I am using std::map to implement my local hash table, which will be accessed by multiple threads at the same time.
I did some research and found that std::map is not thread safe.
So I will use a mutex for insert and delete operations on the map.
I plan to have separate mutex(es), one for each map entry so that they can be modified independently.
Do I need to put find operation also under critical section?
Will find operation be affected by insert/delete operations?
Is there any better implementation than using std::map that can take care of everything?
Binary trees are not particularly suited to Multi-Threading because the rebalancing can degenerate in a tree-wide modification. Furthermore, a global mutex will very negatively access the performance.
I would strongly suggest using an already written thread-safe containers. For example, Intel TBB contains a concurrent_hash_map.
If you wish to learn however, here are some hints on building a concurrent sorted associative container (I believe a full introduction to be not only out of my reach but also out of place, here).
Reader/Writer
Rather than a regular Mutex, you may want to use a Reader/Writer Mutex. This means parallelizing Reads, while Writes remain strictly sequential.
Own Tree
You can also build your own red-black or AVL tree. By augmenting the tree structure with a Reader/Writer Mutex per node. This allows you to only block part of the tree, rather than the whole structure, even when rebalancing. eg inserts with keys far enough apart can be parallel.
Skip Lists
Linked lists are much more amenable to concurrent manipulations, because you can easily isolate the modified zone.
A Skip List builds on this strength, but augments the structure to provide O(log N) access by key.
The typical way to walk a list is using the hand over hand idiom, that is, you grab the mutex of the next node before releasing the one of the current node. Skip Lists add a 2nd dimension as you can dive between two nodes, thus releasing both of them (and letting other walkers go ahead of you).
Implementations are much simpler than for binary search trees.
Persistent
Another interesting piece is the idea of persistent (or semi-persistent) data-structures, often found in functional programming. Binary Search Tree are particularly amenable for it.
The basic idea is to never change a node (or its content) once it exists. You do so by sharing a mutable head, that will point to the later version.
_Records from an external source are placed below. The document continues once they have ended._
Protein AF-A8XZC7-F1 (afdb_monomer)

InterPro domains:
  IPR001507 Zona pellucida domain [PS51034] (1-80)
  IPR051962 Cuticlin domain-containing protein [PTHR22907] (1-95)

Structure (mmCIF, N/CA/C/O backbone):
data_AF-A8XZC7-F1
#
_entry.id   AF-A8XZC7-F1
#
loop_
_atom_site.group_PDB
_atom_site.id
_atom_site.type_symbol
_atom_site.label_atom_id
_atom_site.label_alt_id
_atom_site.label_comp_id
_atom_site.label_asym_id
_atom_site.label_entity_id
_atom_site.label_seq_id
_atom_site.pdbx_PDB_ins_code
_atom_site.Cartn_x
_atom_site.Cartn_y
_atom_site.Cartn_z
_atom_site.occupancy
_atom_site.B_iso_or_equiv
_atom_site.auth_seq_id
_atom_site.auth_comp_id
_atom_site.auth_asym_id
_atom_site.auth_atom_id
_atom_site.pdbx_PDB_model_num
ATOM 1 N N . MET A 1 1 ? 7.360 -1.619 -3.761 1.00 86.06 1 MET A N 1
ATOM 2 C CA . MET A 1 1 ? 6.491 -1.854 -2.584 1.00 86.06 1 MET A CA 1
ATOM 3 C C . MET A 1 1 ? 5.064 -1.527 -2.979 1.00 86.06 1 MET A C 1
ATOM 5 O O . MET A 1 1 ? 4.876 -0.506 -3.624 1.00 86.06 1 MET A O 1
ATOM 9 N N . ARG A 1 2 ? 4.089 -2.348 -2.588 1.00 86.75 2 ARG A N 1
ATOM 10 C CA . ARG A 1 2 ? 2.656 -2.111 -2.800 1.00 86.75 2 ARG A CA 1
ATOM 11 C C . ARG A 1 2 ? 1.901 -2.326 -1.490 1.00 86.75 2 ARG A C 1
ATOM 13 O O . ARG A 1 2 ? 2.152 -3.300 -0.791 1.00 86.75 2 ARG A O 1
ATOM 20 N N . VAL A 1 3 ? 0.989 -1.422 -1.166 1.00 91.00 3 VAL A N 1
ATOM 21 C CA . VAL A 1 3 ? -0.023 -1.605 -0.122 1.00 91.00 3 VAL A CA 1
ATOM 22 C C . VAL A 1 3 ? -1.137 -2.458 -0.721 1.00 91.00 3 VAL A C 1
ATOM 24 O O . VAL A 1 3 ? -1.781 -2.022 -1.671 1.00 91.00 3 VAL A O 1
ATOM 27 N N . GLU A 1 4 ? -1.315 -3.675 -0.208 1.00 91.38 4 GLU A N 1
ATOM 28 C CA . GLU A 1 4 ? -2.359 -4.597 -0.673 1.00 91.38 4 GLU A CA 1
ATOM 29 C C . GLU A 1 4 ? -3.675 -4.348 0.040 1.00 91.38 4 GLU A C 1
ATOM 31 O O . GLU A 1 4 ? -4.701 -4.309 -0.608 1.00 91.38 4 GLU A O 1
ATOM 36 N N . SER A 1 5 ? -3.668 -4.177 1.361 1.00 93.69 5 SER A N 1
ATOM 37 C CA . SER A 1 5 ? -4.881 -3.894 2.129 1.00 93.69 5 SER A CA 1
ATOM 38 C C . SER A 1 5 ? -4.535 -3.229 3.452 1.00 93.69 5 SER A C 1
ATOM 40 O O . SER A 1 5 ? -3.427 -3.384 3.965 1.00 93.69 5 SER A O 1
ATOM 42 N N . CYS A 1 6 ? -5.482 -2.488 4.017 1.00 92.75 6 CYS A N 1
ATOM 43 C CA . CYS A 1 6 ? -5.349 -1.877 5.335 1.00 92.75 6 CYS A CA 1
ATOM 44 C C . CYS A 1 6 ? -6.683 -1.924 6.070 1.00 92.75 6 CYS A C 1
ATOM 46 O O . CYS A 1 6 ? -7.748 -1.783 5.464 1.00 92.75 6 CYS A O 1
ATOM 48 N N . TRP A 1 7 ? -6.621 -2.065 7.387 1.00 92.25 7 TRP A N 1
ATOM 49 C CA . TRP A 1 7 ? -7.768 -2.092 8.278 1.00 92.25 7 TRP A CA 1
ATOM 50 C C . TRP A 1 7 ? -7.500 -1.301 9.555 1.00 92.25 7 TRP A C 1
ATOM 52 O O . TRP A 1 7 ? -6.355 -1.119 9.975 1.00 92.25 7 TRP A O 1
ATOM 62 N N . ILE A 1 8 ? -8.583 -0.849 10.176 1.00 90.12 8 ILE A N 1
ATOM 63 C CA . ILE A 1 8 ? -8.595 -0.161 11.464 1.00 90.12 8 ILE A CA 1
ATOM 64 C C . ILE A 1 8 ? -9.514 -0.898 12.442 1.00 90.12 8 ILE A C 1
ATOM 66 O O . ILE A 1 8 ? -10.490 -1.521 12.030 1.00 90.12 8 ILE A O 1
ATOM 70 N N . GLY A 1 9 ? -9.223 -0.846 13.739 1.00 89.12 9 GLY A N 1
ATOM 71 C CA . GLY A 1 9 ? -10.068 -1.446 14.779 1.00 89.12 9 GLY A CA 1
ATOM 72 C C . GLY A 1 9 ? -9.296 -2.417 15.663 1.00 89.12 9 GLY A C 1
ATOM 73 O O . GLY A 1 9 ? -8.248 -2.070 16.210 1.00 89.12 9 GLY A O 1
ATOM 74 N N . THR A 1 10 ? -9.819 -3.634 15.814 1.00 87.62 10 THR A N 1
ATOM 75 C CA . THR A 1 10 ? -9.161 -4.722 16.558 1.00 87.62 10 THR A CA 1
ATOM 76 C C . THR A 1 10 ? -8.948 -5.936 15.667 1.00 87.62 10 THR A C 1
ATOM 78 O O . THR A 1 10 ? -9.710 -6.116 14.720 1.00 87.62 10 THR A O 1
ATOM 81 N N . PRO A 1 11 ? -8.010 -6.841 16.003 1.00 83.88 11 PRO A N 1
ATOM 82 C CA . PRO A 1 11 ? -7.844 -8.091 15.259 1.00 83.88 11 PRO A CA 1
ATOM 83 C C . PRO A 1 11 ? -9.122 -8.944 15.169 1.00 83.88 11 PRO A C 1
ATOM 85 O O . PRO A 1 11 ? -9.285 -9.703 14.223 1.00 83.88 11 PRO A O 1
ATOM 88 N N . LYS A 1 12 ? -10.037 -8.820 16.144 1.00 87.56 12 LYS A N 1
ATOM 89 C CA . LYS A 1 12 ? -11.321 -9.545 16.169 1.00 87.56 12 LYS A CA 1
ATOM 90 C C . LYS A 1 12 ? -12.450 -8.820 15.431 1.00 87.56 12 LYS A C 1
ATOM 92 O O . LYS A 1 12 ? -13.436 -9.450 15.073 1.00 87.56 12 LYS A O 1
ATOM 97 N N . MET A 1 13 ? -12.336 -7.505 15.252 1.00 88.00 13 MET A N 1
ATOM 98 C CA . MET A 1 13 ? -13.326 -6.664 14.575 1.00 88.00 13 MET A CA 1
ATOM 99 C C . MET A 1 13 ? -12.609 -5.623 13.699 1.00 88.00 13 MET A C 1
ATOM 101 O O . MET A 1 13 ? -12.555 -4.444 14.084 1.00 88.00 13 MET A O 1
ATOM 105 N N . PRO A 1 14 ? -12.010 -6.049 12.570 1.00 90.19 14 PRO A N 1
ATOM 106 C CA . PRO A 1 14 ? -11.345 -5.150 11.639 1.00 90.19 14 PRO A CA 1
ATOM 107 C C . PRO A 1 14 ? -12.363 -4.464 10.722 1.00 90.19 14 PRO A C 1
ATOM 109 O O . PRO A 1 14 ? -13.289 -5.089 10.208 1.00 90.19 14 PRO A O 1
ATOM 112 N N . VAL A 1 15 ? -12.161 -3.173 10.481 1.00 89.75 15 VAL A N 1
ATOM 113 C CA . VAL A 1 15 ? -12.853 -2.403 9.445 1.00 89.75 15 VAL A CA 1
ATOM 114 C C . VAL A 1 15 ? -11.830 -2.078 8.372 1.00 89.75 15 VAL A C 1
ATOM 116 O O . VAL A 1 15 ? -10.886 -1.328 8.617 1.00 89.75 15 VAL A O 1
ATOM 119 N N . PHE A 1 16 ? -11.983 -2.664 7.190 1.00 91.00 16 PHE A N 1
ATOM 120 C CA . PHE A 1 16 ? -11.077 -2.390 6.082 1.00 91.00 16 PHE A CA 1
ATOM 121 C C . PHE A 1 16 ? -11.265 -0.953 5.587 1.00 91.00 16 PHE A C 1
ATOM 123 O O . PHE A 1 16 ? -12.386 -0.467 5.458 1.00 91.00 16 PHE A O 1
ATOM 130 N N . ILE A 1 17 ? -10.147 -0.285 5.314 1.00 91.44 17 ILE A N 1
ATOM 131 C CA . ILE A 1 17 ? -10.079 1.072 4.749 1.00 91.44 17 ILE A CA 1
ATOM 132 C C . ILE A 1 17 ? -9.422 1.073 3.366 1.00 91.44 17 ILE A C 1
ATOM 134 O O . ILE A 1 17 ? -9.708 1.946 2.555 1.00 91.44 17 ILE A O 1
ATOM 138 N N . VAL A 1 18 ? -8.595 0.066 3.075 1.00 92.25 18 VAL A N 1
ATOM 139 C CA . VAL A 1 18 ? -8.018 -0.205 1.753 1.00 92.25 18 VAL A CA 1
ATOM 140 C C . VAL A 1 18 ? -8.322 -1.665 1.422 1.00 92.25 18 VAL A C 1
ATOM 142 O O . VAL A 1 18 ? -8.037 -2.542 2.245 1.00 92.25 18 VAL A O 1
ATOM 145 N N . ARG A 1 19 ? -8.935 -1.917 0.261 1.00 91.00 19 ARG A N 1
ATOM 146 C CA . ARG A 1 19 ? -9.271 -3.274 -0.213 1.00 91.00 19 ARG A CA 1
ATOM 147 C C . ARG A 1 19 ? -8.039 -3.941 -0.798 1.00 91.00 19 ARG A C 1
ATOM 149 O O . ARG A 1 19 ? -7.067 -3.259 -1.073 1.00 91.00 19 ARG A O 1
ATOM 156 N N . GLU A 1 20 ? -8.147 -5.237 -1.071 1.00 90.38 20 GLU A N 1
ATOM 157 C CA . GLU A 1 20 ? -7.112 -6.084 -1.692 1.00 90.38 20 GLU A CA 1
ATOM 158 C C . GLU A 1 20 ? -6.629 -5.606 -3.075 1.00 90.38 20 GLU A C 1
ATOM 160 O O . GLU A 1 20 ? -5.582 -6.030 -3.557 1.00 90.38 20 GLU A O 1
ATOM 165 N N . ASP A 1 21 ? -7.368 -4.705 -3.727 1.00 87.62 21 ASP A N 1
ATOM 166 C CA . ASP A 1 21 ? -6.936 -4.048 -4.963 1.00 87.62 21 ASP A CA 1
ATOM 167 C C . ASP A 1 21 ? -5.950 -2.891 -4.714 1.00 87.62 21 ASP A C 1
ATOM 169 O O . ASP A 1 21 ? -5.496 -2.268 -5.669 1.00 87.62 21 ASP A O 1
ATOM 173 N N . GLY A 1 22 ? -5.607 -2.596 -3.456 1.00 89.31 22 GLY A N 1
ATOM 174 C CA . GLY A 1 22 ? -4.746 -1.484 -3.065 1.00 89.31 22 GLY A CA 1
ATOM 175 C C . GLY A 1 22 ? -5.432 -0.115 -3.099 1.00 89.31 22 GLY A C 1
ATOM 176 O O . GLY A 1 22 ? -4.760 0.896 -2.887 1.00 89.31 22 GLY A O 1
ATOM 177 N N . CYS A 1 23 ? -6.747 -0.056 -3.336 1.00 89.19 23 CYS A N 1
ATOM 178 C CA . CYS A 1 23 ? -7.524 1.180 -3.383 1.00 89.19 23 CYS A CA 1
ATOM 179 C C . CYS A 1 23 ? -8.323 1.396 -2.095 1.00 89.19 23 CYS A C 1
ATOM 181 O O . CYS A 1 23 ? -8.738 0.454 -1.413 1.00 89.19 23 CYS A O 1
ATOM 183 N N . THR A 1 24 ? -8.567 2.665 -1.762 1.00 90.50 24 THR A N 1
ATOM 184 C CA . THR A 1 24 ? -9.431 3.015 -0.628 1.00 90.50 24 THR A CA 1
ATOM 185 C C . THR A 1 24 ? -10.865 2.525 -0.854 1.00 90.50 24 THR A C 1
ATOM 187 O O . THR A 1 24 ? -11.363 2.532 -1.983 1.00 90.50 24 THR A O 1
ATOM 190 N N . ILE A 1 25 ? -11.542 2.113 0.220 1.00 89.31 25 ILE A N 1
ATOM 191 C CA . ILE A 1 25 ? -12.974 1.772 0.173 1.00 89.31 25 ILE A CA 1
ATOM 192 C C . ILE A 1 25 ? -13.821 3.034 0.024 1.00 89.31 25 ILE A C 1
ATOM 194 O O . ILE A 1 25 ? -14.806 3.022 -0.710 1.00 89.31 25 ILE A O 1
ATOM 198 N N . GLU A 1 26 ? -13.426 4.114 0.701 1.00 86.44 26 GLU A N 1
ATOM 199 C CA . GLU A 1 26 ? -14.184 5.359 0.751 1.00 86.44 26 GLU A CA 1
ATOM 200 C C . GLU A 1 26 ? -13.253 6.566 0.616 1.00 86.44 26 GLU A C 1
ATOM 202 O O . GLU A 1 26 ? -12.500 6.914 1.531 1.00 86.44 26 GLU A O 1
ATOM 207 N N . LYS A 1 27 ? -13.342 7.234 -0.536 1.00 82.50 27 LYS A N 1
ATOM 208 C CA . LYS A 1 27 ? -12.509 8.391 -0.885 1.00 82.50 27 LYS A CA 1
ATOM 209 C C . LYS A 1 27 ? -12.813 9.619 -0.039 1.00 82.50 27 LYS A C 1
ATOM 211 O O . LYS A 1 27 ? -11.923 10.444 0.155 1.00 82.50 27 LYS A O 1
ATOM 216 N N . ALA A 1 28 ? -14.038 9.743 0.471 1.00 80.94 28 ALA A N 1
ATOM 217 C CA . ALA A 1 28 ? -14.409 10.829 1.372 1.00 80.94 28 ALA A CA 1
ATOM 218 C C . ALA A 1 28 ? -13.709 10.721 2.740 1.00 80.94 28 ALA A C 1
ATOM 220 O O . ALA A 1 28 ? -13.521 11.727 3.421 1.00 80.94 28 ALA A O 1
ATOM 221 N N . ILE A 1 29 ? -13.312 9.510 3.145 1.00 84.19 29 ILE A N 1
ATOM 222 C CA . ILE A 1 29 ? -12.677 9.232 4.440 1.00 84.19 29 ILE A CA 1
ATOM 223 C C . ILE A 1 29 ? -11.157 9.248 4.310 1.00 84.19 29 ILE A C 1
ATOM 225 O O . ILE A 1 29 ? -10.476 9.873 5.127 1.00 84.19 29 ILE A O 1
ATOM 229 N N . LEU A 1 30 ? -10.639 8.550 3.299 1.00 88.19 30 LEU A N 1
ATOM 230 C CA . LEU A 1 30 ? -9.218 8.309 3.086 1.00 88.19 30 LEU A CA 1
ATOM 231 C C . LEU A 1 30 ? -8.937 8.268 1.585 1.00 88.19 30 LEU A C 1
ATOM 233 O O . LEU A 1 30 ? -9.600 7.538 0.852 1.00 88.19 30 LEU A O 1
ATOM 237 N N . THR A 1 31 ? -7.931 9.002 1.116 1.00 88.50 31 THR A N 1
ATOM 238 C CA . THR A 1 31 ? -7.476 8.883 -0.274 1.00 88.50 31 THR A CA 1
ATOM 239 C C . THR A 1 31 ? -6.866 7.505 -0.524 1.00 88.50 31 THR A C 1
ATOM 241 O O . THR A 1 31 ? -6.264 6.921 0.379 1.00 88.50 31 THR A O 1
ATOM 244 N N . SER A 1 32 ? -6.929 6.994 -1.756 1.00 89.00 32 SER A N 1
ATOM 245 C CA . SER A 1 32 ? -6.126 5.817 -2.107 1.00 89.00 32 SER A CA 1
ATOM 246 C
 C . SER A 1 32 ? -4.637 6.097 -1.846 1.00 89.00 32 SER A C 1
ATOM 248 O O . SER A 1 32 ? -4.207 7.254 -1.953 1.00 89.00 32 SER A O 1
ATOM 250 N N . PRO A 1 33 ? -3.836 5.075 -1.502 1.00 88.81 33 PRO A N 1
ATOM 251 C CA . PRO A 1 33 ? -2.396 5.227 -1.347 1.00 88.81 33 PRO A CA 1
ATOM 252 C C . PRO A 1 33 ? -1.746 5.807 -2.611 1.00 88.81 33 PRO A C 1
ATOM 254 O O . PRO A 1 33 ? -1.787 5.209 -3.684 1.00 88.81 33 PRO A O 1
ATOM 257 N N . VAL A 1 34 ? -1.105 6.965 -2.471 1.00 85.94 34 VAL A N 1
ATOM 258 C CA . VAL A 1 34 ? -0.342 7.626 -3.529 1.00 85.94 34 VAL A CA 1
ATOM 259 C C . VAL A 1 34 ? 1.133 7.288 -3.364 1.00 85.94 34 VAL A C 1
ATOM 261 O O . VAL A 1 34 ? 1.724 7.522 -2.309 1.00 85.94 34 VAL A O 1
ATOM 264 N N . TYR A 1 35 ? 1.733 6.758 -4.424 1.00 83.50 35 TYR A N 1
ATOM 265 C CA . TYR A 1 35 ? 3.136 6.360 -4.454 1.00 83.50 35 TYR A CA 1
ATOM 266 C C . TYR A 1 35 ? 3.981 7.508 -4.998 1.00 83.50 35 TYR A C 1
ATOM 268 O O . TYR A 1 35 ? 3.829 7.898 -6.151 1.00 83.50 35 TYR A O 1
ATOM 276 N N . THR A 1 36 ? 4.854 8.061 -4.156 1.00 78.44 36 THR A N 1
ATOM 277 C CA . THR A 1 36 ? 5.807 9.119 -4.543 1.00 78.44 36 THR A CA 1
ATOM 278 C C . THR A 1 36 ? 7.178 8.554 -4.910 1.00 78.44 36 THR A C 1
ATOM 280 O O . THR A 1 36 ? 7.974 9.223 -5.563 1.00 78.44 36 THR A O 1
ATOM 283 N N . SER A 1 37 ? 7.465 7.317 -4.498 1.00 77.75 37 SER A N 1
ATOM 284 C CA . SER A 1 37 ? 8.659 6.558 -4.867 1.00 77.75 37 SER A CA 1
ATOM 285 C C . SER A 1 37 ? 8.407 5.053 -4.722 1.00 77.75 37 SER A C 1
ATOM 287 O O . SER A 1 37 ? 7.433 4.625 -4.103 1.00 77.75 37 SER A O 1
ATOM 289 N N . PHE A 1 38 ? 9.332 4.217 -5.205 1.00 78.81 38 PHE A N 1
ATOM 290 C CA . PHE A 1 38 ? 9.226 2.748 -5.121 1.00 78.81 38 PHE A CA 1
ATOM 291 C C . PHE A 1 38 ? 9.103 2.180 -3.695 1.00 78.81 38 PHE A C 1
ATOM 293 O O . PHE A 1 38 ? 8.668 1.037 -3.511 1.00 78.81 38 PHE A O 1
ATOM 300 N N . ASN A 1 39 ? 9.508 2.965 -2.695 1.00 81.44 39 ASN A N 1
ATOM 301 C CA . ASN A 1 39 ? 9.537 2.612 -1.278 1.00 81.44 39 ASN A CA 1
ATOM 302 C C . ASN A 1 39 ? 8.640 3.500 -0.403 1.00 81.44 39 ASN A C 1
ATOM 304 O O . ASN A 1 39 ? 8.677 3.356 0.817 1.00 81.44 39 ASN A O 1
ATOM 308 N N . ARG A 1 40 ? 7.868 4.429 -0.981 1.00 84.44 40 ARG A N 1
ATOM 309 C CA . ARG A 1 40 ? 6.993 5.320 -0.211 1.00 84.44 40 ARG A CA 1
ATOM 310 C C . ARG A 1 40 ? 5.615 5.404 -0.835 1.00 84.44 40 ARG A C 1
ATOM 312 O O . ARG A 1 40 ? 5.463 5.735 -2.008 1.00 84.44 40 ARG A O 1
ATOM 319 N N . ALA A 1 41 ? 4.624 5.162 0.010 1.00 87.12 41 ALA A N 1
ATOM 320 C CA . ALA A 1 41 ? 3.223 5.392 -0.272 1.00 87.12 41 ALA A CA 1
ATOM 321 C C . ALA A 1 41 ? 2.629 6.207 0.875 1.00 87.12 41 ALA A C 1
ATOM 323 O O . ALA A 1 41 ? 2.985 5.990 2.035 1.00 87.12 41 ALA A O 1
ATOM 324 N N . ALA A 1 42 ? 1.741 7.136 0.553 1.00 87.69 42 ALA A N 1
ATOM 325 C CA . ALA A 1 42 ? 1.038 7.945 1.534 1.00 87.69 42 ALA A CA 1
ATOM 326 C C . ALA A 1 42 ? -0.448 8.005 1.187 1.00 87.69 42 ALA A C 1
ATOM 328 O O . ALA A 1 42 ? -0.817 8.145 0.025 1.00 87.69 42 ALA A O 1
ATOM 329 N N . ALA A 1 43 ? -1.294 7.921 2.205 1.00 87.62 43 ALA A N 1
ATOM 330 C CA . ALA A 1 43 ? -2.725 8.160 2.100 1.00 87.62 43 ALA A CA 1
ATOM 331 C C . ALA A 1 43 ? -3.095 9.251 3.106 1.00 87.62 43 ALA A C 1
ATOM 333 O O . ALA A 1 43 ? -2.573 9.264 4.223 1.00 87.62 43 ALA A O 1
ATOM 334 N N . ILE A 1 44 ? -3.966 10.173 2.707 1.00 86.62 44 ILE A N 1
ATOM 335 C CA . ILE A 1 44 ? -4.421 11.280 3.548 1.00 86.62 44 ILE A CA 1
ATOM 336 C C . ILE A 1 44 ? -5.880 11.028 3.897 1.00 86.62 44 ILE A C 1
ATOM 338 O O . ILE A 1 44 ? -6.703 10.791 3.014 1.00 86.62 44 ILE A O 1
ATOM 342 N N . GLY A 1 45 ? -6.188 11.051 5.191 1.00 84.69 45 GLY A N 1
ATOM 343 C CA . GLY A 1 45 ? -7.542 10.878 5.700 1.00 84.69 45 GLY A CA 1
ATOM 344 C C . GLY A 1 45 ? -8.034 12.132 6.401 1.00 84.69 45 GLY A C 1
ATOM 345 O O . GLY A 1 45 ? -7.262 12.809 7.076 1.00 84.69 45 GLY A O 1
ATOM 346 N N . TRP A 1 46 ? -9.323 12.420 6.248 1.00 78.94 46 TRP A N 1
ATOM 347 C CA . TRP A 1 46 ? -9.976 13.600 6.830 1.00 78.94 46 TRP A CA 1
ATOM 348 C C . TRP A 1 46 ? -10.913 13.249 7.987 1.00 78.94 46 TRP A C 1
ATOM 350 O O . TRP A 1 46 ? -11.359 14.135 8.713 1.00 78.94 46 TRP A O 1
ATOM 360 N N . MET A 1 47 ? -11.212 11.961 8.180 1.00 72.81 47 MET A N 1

To Read: you copy the current head, then use it without worry (the information is immutable)
To Write: each node that you would modify in a regular tree is instead copied and the copy modified, therefore you rebuild part of the tree (up to the root) each time, and update the head to point to the new root. There are efficient ways to rebalance on descending the tree. Writes are sequential
The main advantage is that a version of the map is always available. That is, you can always read even when another thread is performing an insert or delete. Furthermore, because read access only require a single concurrent read (when copying the root pointer), they are near lock-free, and thus have excellent performance.
Reference counting (intrinsic) is your friend for those nodes.
Note: copies of the tree are very cheap :)
I do not know any implementation in C++ of either a concurrent Skip List or a concurrent Semi-Persistent Binary Search Tree.
You will in deed need to put find in a critical section, but you might want to have two different locks, one for writing and one for reading. The write lock is exclusive but if no thread holds the write lock several threads may read concurrently with no problems.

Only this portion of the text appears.